§ **Material shown**:
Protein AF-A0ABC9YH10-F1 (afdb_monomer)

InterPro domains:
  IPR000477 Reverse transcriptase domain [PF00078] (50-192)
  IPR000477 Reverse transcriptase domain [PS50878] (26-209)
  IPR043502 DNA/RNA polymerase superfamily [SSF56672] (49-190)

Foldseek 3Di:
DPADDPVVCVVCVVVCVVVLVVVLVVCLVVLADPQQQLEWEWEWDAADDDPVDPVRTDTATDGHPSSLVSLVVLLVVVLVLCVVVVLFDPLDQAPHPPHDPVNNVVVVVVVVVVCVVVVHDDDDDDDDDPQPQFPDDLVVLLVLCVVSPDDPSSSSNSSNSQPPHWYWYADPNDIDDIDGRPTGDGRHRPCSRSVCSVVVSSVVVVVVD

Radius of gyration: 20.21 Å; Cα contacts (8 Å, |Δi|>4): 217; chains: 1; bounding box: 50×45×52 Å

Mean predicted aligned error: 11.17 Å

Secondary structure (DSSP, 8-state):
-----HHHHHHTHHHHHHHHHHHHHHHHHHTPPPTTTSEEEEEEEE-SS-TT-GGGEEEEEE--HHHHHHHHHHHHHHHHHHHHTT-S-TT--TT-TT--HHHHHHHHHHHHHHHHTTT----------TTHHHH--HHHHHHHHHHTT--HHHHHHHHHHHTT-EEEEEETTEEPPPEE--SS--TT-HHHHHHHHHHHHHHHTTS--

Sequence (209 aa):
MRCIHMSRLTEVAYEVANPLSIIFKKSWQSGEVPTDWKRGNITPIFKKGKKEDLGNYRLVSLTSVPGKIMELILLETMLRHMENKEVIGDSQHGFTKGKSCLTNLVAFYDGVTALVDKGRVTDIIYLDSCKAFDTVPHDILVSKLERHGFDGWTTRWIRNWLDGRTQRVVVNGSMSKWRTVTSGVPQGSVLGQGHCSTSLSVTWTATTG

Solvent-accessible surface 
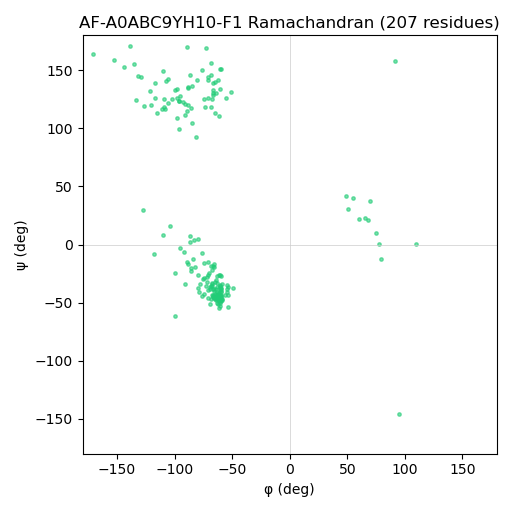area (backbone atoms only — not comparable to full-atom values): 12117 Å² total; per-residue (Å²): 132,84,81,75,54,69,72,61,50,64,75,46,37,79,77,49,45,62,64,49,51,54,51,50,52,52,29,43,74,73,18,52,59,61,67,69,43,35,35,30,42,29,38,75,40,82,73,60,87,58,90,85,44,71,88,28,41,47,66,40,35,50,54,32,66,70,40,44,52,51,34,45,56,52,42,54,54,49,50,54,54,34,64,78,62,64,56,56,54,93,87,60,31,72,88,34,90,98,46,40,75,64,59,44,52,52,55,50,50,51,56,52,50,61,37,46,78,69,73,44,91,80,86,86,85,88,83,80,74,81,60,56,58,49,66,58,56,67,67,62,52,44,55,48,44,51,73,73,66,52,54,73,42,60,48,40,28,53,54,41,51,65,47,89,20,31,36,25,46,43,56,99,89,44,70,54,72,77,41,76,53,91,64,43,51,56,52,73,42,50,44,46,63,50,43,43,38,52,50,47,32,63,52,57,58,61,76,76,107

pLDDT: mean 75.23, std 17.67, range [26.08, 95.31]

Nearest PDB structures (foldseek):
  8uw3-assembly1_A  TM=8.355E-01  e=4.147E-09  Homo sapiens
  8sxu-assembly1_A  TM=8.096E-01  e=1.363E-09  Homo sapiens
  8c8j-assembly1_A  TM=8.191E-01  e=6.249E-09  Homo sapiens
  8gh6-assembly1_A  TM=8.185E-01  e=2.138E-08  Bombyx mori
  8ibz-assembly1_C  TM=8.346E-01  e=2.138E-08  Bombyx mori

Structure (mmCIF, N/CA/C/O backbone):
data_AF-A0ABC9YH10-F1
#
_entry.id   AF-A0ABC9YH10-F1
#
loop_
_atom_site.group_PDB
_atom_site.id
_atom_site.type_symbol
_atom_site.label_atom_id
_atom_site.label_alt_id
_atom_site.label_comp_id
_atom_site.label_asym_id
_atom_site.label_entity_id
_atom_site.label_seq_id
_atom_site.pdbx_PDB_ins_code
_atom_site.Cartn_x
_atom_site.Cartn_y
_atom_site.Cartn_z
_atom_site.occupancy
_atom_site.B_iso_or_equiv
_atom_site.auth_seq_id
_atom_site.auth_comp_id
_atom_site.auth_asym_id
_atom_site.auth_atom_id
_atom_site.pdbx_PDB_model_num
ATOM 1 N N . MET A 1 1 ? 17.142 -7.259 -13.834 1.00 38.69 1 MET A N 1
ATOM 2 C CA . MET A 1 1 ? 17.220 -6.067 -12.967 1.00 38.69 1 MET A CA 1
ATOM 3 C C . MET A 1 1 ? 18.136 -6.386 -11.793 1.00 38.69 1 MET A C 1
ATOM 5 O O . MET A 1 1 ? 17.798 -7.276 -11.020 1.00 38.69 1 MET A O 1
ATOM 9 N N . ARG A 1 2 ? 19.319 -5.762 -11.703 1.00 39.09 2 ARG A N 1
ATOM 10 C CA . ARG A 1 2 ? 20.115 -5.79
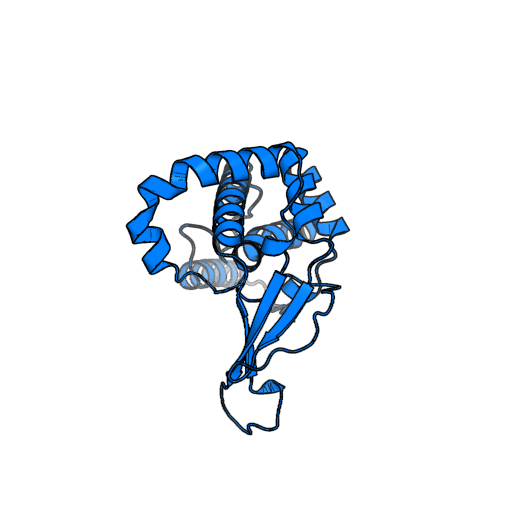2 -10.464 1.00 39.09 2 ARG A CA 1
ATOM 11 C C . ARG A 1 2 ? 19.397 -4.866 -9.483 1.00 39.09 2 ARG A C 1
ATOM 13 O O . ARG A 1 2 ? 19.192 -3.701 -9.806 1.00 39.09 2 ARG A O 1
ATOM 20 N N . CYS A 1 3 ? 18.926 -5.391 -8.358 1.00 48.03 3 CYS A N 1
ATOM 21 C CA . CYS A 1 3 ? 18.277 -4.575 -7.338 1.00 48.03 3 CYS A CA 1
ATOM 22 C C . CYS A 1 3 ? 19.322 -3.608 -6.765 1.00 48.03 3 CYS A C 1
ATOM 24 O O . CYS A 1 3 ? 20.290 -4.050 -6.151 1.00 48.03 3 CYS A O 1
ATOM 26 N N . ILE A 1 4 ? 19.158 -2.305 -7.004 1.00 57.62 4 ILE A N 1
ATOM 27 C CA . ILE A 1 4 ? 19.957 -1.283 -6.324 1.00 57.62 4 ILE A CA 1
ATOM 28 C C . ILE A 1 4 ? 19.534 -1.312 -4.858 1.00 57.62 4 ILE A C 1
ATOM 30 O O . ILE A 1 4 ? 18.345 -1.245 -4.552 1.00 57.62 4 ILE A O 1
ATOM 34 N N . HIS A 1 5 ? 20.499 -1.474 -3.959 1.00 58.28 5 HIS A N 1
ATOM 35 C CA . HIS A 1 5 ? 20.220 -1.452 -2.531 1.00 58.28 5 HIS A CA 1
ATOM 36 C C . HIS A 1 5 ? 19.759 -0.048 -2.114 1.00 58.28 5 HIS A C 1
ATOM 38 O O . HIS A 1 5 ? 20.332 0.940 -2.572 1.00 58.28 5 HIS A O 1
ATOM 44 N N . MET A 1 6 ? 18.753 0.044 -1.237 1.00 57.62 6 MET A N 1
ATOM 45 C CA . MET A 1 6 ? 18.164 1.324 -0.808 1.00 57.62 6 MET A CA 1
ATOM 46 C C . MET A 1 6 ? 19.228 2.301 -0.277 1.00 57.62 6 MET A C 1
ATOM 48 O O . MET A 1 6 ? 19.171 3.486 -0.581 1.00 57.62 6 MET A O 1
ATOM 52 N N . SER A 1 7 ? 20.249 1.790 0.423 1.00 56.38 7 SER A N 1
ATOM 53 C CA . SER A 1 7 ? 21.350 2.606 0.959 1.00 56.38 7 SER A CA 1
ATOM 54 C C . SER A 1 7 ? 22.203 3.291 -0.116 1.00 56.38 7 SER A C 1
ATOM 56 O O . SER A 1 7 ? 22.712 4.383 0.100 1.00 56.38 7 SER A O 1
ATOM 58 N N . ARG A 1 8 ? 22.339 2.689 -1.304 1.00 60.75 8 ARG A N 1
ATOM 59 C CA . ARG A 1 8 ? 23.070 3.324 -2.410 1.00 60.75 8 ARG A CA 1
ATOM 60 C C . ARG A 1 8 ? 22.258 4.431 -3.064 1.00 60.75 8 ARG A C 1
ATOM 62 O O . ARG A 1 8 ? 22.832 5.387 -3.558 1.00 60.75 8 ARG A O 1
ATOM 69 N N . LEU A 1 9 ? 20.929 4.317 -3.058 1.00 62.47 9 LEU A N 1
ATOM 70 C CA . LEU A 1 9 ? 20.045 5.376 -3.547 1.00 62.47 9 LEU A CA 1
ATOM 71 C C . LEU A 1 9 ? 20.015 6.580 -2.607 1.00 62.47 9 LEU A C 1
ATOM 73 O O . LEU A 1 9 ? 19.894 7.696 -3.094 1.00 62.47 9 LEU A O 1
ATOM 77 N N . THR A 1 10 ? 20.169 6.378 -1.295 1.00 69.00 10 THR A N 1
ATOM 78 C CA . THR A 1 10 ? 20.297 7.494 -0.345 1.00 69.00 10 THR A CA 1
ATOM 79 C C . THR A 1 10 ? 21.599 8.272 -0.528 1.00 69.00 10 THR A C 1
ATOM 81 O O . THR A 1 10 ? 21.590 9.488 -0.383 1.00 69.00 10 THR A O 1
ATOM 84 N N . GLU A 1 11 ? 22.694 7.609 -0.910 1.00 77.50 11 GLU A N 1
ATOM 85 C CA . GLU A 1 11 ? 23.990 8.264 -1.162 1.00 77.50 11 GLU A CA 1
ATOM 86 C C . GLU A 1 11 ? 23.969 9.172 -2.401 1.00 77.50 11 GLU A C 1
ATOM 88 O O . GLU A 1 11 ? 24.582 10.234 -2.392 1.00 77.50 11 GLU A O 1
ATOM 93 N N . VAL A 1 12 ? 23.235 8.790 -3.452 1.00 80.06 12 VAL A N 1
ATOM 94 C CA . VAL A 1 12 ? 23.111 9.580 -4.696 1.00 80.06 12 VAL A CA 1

==

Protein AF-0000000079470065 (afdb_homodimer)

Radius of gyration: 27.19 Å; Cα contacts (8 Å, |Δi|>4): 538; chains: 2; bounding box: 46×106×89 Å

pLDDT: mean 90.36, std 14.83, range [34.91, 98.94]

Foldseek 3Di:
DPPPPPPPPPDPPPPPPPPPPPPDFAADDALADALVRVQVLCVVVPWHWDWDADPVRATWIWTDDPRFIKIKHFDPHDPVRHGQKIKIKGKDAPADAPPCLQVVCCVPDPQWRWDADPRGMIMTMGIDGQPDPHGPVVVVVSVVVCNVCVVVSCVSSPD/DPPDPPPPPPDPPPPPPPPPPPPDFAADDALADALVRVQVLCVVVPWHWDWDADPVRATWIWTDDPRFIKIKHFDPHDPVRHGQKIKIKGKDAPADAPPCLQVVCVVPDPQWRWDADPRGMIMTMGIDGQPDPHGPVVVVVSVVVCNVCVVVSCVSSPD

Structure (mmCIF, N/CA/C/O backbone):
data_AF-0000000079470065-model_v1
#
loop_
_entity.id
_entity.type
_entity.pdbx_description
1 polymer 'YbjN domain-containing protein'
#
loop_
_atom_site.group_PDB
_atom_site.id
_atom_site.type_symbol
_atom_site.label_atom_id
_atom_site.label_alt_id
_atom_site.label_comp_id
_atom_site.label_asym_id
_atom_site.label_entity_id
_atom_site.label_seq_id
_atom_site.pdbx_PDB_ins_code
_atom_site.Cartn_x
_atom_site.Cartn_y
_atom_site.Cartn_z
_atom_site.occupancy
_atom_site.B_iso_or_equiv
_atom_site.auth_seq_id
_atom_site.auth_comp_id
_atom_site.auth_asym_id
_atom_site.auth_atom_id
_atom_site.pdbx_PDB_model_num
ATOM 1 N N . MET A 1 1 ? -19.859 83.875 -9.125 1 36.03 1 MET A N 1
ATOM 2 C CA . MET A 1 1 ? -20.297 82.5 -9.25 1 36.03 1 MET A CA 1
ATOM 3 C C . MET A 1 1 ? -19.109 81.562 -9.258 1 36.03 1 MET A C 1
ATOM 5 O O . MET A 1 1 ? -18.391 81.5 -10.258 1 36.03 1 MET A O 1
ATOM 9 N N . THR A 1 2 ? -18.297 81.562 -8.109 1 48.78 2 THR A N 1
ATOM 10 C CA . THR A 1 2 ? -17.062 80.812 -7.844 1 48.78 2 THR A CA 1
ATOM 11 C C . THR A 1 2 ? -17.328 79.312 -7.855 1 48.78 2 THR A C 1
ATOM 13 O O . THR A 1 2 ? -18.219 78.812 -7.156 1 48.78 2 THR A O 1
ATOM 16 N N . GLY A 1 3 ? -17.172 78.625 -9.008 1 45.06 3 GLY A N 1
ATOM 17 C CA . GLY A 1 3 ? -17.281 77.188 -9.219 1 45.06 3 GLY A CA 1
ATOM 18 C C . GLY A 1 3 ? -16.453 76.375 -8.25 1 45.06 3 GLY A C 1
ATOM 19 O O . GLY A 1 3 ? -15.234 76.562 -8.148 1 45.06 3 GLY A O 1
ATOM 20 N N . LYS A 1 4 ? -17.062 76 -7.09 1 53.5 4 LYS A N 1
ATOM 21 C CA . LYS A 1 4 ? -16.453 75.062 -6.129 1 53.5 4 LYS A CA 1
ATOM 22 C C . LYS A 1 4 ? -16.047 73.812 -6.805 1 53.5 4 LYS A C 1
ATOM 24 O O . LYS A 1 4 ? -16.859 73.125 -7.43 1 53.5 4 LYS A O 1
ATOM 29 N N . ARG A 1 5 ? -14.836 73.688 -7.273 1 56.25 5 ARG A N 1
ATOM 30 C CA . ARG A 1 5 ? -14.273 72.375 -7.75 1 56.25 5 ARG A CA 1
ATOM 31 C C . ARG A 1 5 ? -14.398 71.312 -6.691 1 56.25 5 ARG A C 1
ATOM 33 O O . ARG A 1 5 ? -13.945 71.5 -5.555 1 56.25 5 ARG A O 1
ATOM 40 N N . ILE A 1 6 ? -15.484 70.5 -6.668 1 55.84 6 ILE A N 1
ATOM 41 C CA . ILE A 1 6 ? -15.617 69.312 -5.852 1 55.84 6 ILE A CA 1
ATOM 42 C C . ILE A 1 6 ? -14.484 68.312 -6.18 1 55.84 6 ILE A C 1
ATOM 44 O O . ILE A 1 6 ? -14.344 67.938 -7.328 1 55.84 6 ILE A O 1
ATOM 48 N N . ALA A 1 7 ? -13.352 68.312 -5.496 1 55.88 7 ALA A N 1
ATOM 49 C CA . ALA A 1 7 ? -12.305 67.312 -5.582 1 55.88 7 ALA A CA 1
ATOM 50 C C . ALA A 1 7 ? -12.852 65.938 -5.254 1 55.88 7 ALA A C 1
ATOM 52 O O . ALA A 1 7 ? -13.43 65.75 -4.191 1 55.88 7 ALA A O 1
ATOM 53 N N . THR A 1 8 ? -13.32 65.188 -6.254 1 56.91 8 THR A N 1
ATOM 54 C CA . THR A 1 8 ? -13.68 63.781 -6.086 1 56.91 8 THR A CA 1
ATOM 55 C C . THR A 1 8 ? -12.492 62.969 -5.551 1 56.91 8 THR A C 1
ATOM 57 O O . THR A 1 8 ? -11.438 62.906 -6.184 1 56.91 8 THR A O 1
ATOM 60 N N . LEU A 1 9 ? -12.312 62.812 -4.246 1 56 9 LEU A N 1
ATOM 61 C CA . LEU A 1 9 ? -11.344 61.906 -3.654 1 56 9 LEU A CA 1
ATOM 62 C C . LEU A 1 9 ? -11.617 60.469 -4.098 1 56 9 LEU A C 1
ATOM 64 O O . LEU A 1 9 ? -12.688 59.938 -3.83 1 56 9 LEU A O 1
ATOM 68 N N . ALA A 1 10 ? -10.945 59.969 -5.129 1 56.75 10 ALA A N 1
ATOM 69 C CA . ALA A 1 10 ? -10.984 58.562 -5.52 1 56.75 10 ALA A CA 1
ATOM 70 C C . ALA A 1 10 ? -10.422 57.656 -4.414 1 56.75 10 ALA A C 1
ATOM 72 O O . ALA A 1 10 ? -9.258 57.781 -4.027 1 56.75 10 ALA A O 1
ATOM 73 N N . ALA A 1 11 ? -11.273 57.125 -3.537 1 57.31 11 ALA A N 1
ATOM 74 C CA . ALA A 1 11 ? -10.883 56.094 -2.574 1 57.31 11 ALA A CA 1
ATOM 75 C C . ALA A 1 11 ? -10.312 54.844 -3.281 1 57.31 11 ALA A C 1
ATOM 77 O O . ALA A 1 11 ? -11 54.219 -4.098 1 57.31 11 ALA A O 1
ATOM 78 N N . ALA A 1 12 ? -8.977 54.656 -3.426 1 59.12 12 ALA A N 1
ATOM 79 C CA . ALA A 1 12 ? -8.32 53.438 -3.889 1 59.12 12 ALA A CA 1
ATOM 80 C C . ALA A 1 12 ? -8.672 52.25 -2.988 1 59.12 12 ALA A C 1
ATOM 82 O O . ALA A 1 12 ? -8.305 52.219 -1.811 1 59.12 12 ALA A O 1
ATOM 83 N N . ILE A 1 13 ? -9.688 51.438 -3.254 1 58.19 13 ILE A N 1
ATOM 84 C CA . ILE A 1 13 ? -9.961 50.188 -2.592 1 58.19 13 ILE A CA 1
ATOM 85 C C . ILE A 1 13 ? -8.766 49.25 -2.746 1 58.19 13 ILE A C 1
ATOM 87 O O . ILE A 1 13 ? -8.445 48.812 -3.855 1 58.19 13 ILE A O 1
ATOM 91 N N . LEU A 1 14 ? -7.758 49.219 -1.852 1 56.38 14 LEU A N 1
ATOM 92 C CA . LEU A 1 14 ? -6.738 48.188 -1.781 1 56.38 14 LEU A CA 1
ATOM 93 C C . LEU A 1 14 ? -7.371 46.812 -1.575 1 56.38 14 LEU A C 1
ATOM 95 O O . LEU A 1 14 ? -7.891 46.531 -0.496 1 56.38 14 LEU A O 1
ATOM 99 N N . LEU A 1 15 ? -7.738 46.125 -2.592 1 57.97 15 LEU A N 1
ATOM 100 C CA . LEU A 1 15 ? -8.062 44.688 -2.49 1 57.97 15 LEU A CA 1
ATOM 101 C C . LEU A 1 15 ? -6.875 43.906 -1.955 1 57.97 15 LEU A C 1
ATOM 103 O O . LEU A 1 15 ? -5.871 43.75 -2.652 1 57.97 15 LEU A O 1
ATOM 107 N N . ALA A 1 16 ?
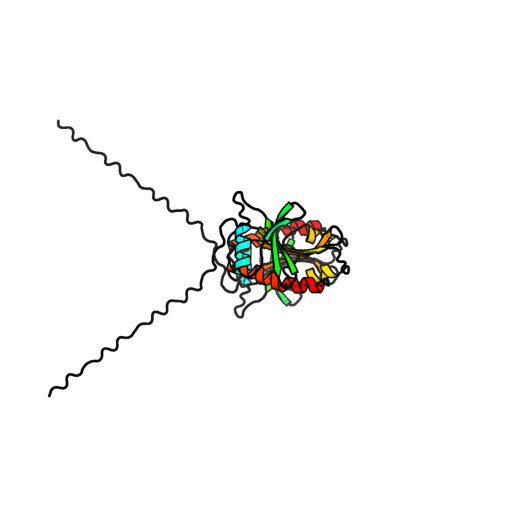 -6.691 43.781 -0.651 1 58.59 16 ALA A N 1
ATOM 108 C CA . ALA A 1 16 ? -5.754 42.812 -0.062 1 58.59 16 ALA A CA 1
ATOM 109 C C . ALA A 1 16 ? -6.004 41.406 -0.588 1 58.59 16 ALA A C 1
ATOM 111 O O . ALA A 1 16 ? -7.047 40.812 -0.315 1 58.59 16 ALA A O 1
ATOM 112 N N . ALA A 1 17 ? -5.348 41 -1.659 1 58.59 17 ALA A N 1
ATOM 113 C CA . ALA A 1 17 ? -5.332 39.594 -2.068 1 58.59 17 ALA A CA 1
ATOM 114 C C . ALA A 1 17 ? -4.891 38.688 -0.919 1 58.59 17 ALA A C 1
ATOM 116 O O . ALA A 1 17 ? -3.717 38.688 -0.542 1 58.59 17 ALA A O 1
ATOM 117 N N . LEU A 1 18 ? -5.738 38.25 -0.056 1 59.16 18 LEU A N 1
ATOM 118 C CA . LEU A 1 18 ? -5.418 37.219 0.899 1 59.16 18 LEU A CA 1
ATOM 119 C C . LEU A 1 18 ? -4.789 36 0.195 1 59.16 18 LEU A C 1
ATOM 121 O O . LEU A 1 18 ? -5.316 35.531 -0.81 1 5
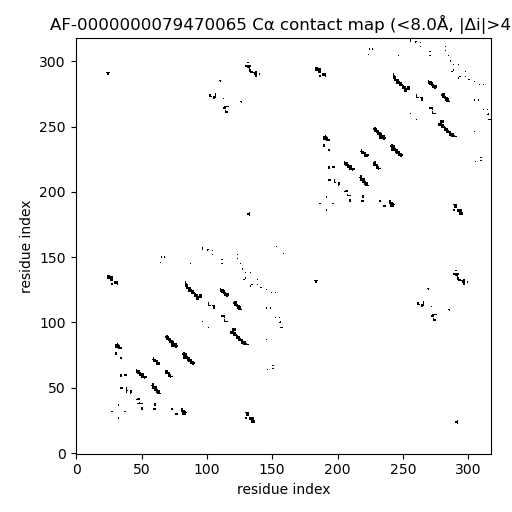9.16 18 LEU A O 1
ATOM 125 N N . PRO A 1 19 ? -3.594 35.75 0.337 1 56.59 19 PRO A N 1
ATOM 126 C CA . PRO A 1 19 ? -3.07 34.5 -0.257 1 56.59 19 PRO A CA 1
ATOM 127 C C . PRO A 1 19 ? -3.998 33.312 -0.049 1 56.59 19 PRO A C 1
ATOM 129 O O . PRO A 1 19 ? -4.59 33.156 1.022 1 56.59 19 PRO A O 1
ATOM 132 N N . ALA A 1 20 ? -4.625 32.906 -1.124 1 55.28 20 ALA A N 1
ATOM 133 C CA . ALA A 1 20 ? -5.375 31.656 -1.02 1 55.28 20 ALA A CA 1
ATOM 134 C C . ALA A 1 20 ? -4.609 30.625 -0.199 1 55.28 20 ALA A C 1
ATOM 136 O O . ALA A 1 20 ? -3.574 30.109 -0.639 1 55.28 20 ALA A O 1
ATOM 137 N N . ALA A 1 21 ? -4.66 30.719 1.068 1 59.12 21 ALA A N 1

§ **Task statement**: Using the entries above, transcribe exactly from the line that has "ATOM 101 C C" through the line that has "ATOM 134 C C". Pictures are dropped.

§ **Expected output**:
ATOM 101 C C . LEU A 1 15 ? -6.875 43.906 -1.955 1 57.97 15 LEU A C 1
ATOM 103 O O . LEU A 1 15 ? -5.871 43.75 -2.652 1 57.97 15 LEU A O 1
ATOM 107 N N . ALA A 1 16 ?
 -6.691 43.781 -0.651 1 58.59 16 ALA A N 1
ATOM 108 C CA . ALA A 1 16 ? -5.754 42.812 -0.062 1 58.59 16 ALA A CA 1
ATOM 109 C C . ALA A 1 16 ? -6.004 41.406 -0.588 1 58.59 16 ALA A C 1
ATOM 111 O O . ALA A 1 16 ? -7.047 40.812 -0.315 1 58.59 16 ALA A O 1
ATOM 112 N N . ALA A 1 17 ? -5.348 41 -1.659 1 58.59 17 ALA A N 1
ATOM 113 C CA . ALA A 1 17 ? -5.332 39.594 -2.068 1 58.59 17 ALA A CA 1
ATOM 114 C C . ALA A 1 17 ? -4.891 38.688 -0.919 1 58.59 17 ALA A C 1
ATOM 116 O O . ALA A 1 17 ? -3.717 38.688 -0.542 1 58.59 17 ALA A O 1
ATOM 117 N N . LEU A 1 18 ? -5.738 38.25 -0.056 1 59.16 18 LEU A N 1
ATOM 118 C CA . LEU A 1 18 ? -5.418 37.219 0.899 1 59.16 18 LEU A CA 1
ATOM 119 C C . LEU A 1 18 ? -4.789 36 0.195 1 59.16 18 LEU A C 1
ATOM 121 O O . LEU A 1 18 ? -5.316 35.531 -0.81 1 5
9.16 18 LEU A O 1
ATOM 125 N N . PRO A 1 19 ? -3.594 35.75 0.337 1 56.59 19 PRO A N 1
ATOM 126 C CA . PRO A 1 19 ? -3.07 34.5 -0.257 1 56.59 19 PRO A CA 1
ATOM 127 C C . PRO A 1 19 ? -3.998 33.312 -0.049 1 56.59 19 PRO A C 1
ATOM 129 O O . PRO A 1 19 ? -4.59 33.156 1.022 1 56.59 19 PRO A O 1
ATOM 132 N N . ALA A 1 20 ? -4.625 32.906 -1.124 1 55.28 20 ALA A N 1
ATOM 133 C CA . ALA A 1 20 ? -5.375 31.656 -1.02 1 55.28 20 ALA A CA 1
ATOM 134 C C . ALA A 1 20 ? -4.609 30.625 -0.199 1 55.28 20 ALA A C 1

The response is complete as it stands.